Return to the window showing the form and double click on the Button labeled "Get Value". This will bring up the code window with the cursor positioned within the function button2_Click. Enter the following code:

      private void button2_Click(object sender, System.EventArgs e) {
//
//  Get the snapshot value of the tag in textBox2 from the server
//    in textBox1
//
      PISDK.Server myServer;     // server object from the name in textBox1
      PISDK.PIPoints myPoints;   // PIPoints collection of server
      PISDK.PIPoint snapPoint;   // point from the name in textBox2
      PISDK.PIValue myValue;     // snapshot value
   
      if (textBox1.Text.Equals("")) {
         MessageBox.Show("No server entered.","Error",MessageBoxButtons.OK,
            MessageBoxIcon.Exclamation);
      }else{
         if (textBox2.Text.Equals("")) {
            MessageBox.Show("No tag entered.","Error",MessageBoxButtons.OK,
               MessageBoxIcon.Exclamation);
         }else{
            try {
               myServer = g_SDK.Servers[textBox1.Text];
               myPoints = myServer.PIPoints;
               snapPoint = myPoints[textBox2.Text];
               myValue = snapPoint.Data.Snapshot;
               textBox3.Text = myValue.TimeStamp.LocalDate.ToString();
//
// Check to see if we got a digital state back
//
               if (myValue.Value.GetType().IsCOMObject) {
                  PISDK.DigitalState myDigState;
                  myDigState = (PISDK.DigitalState) myValue.Value;
                  textBox4.Text = myDigState.Name;
               }else{
                  textBox4.Text = myValue.Value.ToString();
               };
            }catch (System.Runtime.InteropServices.COMException comExc) {
               MessageBox.Show(comExc.Message,comExc.ErrorCode + " Error",
                  MessageBoxButtons.OK,MessageBoxIcon.Exclamation);
            };
         };
      };
      }

The declarations define each PISDK COM object we need in this function.

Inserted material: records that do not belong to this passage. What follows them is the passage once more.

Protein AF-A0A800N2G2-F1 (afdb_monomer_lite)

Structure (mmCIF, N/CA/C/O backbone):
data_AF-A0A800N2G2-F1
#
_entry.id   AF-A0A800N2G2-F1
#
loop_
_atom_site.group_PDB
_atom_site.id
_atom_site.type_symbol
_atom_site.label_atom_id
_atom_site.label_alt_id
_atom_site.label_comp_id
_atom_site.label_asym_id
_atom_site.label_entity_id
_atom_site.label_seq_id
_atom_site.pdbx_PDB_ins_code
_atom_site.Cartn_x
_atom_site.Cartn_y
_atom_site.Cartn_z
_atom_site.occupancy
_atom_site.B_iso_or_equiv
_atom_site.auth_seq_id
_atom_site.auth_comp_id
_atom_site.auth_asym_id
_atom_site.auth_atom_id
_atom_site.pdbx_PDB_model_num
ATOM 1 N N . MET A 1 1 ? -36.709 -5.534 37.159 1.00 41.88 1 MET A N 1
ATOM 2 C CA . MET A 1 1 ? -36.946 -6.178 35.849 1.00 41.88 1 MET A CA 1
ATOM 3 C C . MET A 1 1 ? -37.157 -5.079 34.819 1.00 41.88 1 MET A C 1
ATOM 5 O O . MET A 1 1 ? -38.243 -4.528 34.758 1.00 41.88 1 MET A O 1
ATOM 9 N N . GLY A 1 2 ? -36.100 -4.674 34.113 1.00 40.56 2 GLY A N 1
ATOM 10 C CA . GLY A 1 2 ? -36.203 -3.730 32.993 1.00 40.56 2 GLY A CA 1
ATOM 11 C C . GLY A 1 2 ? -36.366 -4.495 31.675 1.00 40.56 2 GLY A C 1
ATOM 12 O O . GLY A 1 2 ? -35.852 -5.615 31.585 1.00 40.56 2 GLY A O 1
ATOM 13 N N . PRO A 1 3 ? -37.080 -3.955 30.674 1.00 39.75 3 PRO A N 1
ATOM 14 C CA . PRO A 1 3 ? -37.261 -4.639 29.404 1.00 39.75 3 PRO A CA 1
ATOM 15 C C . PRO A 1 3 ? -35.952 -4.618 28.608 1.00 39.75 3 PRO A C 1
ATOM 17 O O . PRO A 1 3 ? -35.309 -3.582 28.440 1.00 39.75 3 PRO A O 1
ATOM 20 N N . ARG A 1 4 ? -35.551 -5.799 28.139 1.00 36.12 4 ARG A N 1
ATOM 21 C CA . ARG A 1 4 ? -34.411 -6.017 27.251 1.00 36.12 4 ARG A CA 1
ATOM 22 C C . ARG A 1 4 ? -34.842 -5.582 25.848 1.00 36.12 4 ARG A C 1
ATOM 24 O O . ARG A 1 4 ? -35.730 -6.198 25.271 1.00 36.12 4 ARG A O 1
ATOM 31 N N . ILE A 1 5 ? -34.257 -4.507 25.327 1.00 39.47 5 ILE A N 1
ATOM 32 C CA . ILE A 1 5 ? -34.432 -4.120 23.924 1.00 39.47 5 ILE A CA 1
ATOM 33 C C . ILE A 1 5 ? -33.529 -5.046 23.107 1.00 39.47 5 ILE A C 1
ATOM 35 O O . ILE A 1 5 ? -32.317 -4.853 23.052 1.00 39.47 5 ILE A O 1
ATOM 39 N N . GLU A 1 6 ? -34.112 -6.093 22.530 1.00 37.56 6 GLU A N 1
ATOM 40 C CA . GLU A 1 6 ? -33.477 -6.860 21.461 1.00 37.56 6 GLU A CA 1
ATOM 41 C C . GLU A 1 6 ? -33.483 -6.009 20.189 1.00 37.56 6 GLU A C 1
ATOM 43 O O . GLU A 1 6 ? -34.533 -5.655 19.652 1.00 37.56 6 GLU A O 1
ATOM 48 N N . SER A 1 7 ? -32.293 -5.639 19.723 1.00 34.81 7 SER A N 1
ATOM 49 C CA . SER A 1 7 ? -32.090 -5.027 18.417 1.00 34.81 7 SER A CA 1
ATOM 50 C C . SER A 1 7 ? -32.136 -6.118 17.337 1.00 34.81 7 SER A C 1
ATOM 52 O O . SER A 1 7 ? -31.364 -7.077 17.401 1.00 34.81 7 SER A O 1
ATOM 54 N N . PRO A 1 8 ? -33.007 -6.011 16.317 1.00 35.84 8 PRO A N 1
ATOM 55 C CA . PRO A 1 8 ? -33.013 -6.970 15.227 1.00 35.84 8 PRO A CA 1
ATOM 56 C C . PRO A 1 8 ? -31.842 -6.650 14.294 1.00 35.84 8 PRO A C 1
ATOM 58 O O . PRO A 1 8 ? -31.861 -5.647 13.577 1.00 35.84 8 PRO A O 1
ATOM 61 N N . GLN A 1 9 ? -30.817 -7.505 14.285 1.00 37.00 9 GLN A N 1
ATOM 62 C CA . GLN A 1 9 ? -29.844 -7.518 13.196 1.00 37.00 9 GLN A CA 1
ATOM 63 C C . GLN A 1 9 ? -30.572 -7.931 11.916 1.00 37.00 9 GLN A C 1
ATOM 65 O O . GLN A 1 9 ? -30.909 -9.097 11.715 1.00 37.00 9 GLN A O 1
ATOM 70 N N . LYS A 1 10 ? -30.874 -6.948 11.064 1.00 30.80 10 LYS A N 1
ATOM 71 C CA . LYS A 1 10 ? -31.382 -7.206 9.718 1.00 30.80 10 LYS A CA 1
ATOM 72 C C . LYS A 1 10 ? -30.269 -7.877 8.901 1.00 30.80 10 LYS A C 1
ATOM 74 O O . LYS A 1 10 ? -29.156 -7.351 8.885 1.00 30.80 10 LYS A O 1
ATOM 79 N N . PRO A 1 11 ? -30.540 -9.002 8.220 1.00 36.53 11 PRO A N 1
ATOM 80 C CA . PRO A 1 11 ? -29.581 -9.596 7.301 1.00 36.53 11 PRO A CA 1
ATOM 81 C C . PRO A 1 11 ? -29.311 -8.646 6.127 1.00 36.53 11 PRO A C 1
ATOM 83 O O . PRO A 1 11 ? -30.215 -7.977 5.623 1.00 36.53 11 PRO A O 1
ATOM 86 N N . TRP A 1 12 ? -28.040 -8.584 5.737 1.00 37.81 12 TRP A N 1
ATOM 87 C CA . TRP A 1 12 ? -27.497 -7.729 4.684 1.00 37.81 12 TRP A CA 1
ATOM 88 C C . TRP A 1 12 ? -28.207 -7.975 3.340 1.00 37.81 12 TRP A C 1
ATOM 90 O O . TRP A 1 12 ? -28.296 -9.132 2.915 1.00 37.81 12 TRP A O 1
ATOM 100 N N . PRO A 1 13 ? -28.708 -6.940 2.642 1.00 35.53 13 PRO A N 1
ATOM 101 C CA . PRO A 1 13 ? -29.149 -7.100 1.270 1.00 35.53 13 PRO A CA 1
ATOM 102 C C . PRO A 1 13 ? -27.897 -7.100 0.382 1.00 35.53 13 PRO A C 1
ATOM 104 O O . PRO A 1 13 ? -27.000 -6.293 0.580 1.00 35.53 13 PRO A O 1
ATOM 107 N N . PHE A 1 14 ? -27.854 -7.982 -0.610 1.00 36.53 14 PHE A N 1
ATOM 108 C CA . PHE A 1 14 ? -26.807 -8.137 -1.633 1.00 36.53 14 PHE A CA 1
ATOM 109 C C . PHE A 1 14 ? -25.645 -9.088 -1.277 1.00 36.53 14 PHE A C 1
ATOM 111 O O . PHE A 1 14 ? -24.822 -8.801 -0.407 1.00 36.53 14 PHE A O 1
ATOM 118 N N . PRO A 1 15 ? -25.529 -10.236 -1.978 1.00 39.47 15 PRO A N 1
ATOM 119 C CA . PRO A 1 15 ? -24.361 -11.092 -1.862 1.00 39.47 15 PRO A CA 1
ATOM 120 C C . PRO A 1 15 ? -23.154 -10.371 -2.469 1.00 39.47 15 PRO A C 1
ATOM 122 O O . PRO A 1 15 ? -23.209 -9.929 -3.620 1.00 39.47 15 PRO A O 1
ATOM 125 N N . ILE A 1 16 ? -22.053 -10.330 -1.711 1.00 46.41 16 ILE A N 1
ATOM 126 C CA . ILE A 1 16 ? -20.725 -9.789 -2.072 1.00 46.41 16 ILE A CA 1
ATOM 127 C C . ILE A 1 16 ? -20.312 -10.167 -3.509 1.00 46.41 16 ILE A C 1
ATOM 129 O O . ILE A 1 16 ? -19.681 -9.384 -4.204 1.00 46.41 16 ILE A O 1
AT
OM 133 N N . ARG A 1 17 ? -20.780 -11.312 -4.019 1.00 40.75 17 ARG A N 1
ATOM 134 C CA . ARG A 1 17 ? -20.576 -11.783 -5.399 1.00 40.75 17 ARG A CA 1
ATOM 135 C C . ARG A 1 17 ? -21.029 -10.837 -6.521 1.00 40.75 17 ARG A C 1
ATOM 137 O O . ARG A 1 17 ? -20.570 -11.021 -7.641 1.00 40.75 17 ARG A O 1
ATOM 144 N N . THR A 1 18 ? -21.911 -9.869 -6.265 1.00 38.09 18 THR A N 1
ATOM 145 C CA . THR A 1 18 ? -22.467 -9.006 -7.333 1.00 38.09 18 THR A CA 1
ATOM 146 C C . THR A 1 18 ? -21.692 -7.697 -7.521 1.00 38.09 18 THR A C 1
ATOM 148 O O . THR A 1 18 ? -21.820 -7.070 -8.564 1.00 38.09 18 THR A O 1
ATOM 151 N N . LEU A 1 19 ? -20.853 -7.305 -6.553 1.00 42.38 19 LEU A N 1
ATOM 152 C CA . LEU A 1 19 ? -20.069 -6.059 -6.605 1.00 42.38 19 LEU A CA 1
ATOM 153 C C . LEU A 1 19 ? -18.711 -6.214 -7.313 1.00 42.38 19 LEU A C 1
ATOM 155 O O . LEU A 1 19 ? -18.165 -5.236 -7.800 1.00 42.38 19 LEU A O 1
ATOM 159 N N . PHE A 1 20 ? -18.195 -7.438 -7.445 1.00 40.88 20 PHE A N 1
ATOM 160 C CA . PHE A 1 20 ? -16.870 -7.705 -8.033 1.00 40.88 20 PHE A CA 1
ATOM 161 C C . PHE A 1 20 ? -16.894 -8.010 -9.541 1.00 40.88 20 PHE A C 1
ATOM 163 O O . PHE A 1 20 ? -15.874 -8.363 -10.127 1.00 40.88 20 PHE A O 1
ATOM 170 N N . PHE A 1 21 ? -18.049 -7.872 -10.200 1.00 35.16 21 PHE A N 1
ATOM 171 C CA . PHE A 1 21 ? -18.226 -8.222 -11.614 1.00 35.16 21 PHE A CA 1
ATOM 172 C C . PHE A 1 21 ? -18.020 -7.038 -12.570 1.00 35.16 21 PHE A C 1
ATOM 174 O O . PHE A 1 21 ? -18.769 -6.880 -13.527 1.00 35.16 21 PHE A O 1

PISDK.Server myServer; // server object from the name in textBox1

PISDK.PIPoints myPoints; // PIPoints collection of server

PISDK.PIPoint snapPoint; // point from the name in textBox2

PISDK.PIValue myValue; // snapshot value

The first thing the function does is check for a blank Server or Tagname, displaying an error dialog and then exiting the function.

if (textBox1.Text.Equals("")) {

MessageBox.Show("No server entered.","Error",MessageBoxButtons.OK,

MessageBoxIcon.Exclamation);

}else{

if (textBox2.Text.Equals("")) {

MessageBox.Show("No tag entered.","Error",MessageBoxButtons.OK,

MessageBoxIcon.Exclamation);

Next, a try/catch block is entered so any errors thrown by the SDK calls can be caught, and a dialog box with the error displayed.

try {

...

}catch (System.Runtime.InteropServices.COMException comExc) {

MessageBox.Show(comExc.Message,comExc.ErrorCode + " Error",

MessageBoxButtons.OK,MessageBoxIcon.Exclamation);

};

Within the try portion of the block, the Server specified in textBox1 is retrieved from the Servers collection of the PISDK object.

myServer = g_SDK.Servers[textBox1.Text];

Then the PIPoints collection of that Server is obtained.

myPoints = myServer.PIPoints;

Next, the PIPoint specified in textBox2 is retrieved from the PIPoints collection.

snapPoint = myPoints[textBox2.Text];

Next, the snapshot value of the PIPoint is retrieved from the Server.

myValue = snapPoint.Data.Snapshot;

The time stamp of the PIValue is written to textBox3.

textBox3.Text = myValue.TimeStamp.LocalDate.ToString();

The Value may be a number or a DigitalState SDK object, so that is checked for next.

if (myValue.Value.GetType().IsCOMObject) {

If it is a digital state, the Value is cast to a DigitalState and the value written to textBox4.

PISDK.DigitalState myDigState;

myDigState = (PISDK.DigitalState) myValue.Value;

textBox4.Text = myDigState.Name;

If it is not a DigitalState, the Value is written to textBox4 as a number.

textBox4.Text = myValue.Value.ToString();

  1. Step 8

The project is complete. Save it and test the application.